This phase ships with no quickened opcodes. It is purely the plumbing.
Expected gain from Phase C alone: 0%. The gain shows up in MEP-19.
Phase D (deferred): unsafe interpreter loop
A future MEP may revisit a unsafe.Pointer based interpreter that bypasses Go's bounds checks and stores ip as a raw pointer into the bytecode. This would close the remaining gap to a hand-tuned C interpreter, at the cost of giving up Go's memory safety in the hot loop. It is not in this MEP because Phase A + B + the MEP-19 specialization should clear the per-suite goal without crossing that line.
Non-goals
- No JIT in this MEP. Copy-and-patch is MEP-22.
- No new value representation. That is MEP-20.
- No inline caches. That is MEP-19.
- No assembly interpreter. Pall-style hand-coded interpreters require giving up portability across the architectures Go supports.
Status at a glance
| Item | Status |
|---|---|
| Phase A: hot-state hoisting, bounds-check elimination | proposed |
| Phase A: dispatch jump-table verification | proposed |
| Phase A: numeric path is allocation-free | proposed |
| Phase B: superinstruction infrastructure (compiler + handlers) | proposed |
| Phase B: first 8 fused opcodes | proposed |
Phase C: quickening byte on Instr, dispatch indirection | proposed |
| Phase D: unsafe interpreter loop | deferred |
Risks
- The Go compiler may not emit a jump table. A 107-arm switch on
uint8should; verify in objdump before claiming any of these wins. - Frame allocation churn. Pool integration is in MEP-20, but if it slips, Phase A's measured wins may be partly eaten by GC noise. Run the bench harness with
GOGC=offas a sanity check. - Quickening invalidation. A function compiled for one input may be re-entered with different types after quickening. MEP-19 must explain when quickened ops fall back; this MEP just provides the slot.
Implementation notes
Phase A is one PR, two engineer-weeks. Each rewrite of a handler ships with benchstat numbers against the MEP-17 suite. Phase B is one PR per fusion family (binary-op-with-const, jump-with-compare); each lands only with numbers. Phase C is one PR, plumbing only.

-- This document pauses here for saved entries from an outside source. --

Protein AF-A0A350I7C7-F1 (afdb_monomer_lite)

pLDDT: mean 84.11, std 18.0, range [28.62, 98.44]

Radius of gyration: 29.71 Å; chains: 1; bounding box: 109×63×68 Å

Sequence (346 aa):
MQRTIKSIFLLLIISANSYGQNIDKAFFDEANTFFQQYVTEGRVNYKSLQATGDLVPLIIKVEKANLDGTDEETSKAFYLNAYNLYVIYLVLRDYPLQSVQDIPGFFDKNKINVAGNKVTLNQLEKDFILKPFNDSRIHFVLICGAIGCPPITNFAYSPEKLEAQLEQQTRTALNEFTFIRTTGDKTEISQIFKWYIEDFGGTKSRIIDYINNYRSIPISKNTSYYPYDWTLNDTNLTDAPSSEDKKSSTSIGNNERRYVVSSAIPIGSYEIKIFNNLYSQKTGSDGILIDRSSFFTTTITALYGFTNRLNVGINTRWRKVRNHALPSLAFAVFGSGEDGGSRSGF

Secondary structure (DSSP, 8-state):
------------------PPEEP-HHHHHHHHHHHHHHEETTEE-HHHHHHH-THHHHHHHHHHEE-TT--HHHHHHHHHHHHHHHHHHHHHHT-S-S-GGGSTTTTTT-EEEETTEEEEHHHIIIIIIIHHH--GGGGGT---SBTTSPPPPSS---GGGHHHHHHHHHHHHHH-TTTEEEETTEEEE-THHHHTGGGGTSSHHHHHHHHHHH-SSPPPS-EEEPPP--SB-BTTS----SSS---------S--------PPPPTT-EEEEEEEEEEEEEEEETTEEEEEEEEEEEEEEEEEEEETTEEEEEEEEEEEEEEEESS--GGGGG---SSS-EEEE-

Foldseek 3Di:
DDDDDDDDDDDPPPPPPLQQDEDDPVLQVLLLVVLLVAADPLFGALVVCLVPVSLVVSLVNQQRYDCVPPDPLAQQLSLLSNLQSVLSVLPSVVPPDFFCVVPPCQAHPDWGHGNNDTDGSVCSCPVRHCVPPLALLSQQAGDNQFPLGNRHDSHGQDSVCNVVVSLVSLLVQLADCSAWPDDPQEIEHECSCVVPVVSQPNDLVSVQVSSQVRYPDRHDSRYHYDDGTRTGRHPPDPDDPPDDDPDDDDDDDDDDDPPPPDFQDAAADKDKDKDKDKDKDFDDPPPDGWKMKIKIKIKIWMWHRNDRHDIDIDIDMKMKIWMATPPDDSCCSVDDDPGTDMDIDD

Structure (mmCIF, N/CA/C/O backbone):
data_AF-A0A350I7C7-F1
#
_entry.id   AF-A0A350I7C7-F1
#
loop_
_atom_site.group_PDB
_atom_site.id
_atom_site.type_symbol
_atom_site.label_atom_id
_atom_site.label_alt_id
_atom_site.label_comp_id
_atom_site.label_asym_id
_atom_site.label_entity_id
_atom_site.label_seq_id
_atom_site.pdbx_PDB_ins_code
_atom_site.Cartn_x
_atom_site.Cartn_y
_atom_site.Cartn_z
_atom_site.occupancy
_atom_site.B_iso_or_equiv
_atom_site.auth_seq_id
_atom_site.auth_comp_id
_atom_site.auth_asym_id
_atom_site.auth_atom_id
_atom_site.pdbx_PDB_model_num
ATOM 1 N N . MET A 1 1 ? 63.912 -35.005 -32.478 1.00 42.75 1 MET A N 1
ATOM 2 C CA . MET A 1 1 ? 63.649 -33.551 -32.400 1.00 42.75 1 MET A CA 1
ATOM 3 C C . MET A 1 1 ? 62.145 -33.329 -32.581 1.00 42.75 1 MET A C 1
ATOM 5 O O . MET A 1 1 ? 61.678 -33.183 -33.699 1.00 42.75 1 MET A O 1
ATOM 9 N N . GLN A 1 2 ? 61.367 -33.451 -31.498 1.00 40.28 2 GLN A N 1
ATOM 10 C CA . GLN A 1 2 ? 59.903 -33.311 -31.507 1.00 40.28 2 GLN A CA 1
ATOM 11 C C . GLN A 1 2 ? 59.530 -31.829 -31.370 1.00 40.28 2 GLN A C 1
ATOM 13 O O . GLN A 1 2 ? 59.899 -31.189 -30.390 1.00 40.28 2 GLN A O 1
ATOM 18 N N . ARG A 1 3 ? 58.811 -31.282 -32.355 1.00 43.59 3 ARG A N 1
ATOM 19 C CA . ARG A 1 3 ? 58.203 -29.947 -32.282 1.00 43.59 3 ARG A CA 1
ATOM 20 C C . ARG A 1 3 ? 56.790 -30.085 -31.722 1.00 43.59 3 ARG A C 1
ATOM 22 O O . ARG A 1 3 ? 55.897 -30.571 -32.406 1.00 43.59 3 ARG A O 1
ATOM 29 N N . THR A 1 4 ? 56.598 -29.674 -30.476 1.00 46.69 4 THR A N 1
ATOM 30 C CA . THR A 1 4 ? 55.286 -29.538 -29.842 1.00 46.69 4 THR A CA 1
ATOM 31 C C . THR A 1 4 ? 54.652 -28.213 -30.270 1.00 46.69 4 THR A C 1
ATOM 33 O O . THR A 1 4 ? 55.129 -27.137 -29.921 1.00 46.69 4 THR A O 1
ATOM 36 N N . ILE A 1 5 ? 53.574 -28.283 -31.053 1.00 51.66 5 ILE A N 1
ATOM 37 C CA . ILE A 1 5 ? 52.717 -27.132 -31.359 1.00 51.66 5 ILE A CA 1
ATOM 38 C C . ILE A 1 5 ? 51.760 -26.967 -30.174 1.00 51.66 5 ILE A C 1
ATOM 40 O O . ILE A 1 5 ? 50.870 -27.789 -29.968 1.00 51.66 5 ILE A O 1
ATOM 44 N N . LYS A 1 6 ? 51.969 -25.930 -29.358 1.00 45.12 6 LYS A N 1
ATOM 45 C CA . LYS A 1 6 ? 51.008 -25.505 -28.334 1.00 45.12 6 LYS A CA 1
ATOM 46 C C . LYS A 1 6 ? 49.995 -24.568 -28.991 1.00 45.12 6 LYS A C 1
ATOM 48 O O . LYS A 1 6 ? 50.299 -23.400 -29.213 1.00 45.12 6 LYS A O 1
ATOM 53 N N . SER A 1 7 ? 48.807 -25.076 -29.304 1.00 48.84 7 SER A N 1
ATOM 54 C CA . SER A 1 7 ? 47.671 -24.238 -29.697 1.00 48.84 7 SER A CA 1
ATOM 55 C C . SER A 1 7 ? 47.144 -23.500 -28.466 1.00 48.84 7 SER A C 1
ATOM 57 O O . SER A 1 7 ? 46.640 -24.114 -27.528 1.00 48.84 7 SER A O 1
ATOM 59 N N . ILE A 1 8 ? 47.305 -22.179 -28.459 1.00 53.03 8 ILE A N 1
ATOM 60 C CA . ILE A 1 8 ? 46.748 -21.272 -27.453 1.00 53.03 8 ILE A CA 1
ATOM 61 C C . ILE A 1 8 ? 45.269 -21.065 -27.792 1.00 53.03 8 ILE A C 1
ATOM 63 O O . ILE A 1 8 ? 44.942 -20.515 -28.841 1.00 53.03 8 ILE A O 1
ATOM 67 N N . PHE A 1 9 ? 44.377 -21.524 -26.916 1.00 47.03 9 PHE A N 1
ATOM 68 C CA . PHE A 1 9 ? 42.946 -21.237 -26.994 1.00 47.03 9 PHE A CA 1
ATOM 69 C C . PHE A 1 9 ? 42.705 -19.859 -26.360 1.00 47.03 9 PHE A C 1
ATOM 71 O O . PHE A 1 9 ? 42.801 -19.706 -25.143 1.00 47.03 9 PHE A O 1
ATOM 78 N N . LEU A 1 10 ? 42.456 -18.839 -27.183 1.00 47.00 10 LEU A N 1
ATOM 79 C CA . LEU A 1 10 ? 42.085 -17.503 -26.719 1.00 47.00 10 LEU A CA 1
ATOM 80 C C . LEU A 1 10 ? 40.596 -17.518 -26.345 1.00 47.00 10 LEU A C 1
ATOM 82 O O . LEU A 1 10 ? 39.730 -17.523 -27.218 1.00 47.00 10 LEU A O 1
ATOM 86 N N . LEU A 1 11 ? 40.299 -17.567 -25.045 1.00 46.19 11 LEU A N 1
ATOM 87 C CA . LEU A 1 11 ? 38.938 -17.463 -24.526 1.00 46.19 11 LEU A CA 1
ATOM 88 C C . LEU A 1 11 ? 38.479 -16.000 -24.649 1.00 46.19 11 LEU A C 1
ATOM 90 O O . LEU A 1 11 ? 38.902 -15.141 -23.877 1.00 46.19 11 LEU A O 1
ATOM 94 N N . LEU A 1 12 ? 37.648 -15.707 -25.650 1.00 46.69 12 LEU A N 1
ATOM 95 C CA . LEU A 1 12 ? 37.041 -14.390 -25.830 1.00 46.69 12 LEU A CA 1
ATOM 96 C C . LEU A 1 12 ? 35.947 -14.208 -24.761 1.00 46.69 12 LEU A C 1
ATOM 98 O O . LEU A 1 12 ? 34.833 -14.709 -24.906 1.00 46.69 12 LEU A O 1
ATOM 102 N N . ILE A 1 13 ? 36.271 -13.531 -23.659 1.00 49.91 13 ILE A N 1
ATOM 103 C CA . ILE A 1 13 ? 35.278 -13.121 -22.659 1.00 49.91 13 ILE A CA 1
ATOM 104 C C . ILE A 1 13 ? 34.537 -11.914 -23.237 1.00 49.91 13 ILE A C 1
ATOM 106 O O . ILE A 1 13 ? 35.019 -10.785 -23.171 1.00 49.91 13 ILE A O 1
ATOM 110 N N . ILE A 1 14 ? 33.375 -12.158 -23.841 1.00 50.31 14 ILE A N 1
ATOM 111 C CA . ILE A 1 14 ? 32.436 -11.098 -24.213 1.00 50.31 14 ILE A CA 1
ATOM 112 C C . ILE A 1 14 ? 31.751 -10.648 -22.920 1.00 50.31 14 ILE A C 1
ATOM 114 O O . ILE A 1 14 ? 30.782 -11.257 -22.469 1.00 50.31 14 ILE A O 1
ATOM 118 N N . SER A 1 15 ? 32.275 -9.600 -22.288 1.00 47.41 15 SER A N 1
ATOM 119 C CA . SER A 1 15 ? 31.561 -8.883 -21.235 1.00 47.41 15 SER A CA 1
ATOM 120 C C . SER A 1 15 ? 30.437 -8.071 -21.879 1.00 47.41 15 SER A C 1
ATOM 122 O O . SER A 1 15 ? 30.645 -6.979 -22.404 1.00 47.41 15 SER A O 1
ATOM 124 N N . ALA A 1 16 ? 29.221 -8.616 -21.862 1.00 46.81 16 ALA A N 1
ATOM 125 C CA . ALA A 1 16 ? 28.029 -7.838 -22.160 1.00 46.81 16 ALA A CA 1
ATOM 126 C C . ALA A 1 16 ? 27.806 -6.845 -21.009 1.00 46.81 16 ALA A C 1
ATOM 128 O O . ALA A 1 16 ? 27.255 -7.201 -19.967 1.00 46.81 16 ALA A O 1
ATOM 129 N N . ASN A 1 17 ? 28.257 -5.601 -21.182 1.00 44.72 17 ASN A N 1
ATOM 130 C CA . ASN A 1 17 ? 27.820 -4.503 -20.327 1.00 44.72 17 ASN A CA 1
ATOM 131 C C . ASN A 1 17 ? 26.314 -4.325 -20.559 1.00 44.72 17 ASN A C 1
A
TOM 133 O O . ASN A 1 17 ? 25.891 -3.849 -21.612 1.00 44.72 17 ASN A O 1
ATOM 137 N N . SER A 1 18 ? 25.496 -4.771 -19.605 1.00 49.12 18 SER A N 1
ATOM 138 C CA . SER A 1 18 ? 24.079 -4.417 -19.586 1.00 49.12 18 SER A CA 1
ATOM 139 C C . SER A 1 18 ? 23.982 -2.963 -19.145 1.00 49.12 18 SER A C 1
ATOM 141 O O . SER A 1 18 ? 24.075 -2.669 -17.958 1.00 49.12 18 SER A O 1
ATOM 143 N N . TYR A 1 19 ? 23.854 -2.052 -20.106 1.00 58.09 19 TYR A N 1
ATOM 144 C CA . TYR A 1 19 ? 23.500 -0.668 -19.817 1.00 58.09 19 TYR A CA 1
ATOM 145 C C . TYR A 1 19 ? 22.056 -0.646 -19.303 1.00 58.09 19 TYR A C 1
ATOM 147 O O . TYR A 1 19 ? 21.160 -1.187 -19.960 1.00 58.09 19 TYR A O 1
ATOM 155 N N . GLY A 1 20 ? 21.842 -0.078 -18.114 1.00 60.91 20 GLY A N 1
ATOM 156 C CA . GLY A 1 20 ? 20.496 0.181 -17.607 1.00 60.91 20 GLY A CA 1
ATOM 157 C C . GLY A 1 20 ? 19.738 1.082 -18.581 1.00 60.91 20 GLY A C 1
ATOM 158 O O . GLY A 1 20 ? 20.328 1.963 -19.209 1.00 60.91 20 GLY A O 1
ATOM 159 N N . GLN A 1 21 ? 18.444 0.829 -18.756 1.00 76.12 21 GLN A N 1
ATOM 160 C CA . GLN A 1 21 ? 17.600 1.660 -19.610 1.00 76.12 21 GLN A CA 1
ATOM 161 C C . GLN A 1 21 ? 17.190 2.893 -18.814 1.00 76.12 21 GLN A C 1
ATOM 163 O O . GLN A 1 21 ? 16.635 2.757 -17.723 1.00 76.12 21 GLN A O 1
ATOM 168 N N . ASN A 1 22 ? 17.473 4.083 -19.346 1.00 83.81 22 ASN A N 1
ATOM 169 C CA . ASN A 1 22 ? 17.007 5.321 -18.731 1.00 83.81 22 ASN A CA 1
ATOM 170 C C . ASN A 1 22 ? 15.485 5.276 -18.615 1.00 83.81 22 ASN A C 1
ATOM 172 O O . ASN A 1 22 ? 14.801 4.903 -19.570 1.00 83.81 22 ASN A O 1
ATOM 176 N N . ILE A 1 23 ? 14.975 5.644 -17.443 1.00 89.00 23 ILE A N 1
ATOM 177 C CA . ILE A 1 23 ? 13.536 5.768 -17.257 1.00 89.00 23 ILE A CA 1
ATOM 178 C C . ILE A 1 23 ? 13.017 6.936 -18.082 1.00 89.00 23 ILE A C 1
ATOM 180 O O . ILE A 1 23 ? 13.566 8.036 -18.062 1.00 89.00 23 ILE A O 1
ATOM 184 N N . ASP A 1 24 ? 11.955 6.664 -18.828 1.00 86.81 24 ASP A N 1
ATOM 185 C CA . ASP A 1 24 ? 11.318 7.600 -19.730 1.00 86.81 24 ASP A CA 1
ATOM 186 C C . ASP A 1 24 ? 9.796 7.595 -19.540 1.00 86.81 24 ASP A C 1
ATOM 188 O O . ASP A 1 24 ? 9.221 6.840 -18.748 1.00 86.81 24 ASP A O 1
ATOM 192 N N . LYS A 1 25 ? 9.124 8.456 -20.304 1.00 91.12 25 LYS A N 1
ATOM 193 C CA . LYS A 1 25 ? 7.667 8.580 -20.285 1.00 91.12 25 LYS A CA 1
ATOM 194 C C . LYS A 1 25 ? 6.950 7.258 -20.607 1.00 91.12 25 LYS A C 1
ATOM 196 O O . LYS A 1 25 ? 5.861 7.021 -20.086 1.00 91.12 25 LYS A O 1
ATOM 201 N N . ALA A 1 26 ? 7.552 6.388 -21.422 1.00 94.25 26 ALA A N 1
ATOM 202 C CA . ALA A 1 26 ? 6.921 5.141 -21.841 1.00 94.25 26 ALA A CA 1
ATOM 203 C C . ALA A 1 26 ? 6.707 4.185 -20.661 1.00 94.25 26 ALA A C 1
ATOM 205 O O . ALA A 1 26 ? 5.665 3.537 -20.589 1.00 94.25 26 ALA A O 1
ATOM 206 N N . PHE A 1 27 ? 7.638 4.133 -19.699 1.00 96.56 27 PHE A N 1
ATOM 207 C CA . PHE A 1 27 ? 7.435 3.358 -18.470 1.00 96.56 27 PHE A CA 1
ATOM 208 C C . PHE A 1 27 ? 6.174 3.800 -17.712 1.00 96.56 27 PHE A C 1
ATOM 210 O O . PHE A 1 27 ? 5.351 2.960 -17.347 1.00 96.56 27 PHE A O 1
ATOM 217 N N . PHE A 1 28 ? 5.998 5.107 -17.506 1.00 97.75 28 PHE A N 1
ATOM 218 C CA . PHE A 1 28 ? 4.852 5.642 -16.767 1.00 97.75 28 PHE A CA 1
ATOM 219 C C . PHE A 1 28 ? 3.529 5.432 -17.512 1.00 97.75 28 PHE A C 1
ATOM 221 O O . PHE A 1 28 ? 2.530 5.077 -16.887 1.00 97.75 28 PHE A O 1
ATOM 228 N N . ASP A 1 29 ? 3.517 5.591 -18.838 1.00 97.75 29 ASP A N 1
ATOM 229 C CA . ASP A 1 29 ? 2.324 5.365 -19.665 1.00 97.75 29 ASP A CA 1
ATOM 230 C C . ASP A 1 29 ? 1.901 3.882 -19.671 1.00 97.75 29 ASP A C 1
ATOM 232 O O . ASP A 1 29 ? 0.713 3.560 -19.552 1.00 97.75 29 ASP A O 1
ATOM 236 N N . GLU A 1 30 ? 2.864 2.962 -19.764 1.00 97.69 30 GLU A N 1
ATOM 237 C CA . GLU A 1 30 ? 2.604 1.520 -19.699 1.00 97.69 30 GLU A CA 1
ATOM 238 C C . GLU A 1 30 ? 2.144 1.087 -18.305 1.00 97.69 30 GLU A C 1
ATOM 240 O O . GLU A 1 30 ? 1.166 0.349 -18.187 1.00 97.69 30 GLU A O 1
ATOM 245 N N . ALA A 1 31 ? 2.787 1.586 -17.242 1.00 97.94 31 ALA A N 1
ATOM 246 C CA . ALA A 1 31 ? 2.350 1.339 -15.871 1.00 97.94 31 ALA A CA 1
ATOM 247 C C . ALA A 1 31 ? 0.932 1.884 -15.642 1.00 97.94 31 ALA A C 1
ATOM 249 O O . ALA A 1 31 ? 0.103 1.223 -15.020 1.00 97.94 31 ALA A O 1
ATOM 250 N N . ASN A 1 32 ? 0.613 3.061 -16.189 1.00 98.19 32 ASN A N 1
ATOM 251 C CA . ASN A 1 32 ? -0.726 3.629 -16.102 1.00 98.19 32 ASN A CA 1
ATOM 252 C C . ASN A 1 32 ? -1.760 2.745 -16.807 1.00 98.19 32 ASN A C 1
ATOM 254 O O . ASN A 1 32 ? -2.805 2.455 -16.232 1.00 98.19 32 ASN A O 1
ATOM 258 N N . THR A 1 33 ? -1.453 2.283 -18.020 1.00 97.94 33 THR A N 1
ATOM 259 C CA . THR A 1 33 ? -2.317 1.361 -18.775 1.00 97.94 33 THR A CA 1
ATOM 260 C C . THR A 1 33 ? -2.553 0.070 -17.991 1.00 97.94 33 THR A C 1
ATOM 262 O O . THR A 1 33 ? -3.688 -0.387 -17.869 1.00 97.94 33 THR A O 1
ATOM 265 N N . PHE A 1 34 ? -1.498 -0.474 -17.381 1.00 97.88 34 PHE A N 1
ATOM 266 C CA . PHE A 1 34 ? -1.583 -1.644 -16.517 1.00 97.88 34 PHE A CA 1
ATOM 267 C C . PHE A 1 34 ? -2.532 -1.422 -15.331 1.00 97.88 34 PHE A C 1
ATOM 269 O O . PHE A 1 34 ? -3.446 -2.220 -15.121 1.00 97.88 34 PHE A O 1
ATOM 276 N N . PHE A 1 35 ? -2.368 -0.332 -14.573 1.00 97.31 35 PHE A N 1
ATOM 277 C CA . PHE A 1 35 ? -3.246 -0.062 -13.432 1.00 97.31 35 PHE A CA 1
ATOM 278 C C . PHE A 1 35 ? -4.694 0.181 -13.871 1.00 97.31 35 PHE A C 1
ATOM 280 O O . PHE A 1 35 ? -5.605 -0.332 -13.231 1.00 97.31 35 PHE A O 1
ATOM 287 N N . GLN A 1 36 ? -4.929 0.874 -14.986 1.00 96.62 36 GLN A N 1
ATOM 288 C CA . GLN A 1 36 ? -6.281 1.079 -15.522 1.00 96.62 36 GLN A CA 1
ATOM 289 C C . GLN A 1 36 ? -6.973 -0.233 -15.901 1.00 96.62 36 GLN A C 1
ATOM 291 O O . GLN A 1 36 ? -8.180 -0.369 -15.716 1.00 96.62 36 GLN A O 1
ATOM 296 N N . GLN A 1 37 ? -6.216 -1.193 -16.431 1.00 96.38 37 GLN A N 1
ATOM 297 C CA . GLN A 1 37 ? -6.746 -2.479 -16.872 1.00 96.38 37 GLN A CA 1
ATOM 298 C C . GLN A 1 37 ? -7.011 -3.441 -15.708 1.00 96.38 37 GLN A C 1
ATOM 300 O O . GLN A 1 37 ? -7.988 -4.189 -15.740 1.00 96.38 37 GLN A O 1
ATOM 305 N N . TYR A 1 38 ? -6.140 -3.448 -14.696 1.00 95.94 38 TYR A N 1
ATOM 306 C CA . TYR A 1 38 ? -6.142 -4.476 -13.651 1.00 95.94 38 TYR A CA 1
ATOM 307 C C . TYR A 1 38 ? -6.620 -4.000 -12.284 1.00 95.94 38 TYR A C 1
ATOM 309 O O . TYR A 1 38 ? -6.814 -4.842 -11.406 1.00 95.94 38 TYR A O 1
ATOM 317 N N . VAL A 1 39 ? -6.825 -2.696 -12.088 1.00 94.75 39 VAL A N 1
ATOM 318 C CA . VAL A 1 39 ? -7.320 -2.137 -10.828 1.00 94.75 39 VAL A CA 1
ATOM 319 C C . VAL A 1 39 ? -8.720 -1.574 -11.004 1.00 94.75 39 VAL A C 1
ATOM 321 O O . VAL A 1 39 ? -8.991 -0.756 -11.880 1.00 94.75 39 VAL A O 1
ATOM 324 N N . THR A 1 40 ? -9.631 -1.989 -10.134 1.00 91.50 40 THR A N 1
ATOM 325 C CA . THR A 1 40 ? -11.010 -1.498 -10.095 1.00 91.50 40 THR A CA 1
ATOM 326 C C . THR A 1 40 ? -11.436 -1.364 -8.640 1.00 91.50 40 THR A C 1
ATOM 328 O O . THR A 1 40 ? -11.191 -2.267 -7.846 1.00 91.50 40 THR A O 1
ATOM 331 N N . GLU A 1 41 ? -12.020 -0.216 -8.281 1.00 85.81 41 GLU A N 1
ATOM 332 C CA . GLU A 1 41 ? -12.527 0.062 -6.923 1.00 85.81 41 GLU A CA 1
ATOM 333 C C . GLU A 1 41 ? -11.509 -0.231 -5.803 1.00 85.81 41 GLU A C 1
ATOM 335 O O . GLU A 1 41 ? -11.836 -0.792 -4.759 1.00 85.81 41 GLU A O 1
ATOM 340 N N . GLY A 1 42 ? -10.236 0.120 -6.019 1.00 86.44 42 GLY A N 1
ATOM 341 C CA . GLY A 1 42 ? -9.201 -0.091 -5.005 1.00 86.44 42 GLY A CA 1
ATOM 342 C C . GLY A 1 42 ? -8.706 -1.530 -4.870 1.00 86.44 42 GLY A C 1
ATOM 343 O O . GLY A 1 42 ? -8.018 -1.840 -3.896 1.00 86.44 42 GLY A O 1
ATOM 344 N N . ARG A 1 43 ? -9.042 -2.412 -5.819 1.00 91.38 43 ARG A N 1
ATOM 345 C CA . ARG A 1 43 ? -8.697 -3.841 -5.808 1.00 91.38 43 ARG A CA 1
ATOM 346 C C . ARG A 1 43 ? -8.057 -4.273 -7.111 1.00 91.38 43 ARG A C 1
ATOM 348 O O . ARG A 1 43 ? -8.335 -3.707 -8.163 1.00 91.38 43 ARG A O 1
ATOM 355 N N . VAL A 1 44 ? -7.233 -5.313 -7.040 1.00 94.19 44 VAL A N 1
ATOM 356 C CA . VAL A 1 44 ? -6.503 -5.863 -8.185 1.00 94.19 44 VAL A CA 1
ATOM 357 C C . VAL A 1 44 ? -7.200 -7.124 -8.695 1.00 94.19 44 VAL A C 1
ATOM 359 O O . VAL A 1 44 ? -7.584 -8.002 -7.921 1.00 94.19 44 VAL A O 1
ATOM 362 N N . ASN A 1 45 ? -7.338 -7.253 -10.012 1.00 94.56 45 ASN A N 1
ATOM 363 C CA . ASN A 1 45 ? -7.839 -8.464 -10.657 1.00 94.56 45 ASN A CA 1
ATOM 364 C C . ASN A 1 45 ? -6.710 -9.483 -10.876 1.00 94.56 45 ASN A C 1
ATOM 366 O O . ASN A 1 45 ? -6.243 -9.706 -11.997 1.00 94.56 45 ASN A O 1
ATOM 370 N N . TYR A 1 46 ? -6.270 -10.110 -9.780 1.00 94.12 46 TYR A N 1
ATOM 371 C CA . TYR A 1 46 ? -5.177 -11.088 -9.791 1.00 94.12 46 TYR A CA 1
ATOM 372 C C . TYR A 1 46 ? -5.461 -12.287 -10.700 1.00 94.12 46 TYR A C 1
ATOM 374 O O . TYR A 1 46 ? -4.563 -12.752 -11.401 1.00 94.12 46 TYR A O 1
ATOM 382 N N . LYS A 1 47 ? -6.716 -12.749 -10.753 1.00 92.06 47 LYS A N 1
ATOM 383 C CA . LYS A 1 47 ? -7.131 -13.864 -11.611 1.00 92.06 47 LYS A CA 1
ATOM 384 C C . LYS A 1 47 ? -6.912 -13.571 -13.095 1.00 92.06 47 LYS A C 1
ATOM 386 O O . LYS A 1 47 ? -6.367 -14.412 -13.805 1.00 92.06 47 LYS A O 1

The cumulative ceiling claim (1.5-2x geometric mean) is conservative against the literature. LuaJIT's interpreter gets 2-3x over PUC-Lua's C interpreter, but that is hand-coded assembly. Wren's computed-goto win is 5-10% over its own switch baseline. The Mochi target sits between: more than Wren (because Mochi starts further from optimal) and less than LuaJIT (because Go forecloses the assembly path).
References
- [Wren-perf] Bob Nystrom, Wren Performance. https://wren.io/performance.html
- [PEP-659] Mark Shannon, PEP 659: Specializing Adaptive Interpreter. https://peps.python.org/pep-0659/
- [Ertl-Gregg] Anton Ertl and David Gregg, The Structure and Performance of Efficient Interpreters. JILP 5, 2003. https://www.jilp.org/vol5/v5paper12.pdf
- [CPython-tailcall] Mark Shannon et al., A more efficient Python interpreter via tail calls. CPython 3.13 dev notes, 2024.
- [Casey-superinstr] Kevin Casey, M. Anton Ertl, David Gregg, Optimizing Indirect Branch Prediction Accuracy in Virtual Machine Interpreters. ACM TOPLAS 29(6), 2007.
- [DynASM] Mike Pall, DynASM: A Dynamic Assembler. https://luajit.org/dynasm.html (background on LuaJIT's interpreter approach)
- [Wasm3] Wasm3, the fastest WebAssembly interpreter. https://github.com/wasm3/wasm3 (tail-call-threaded design)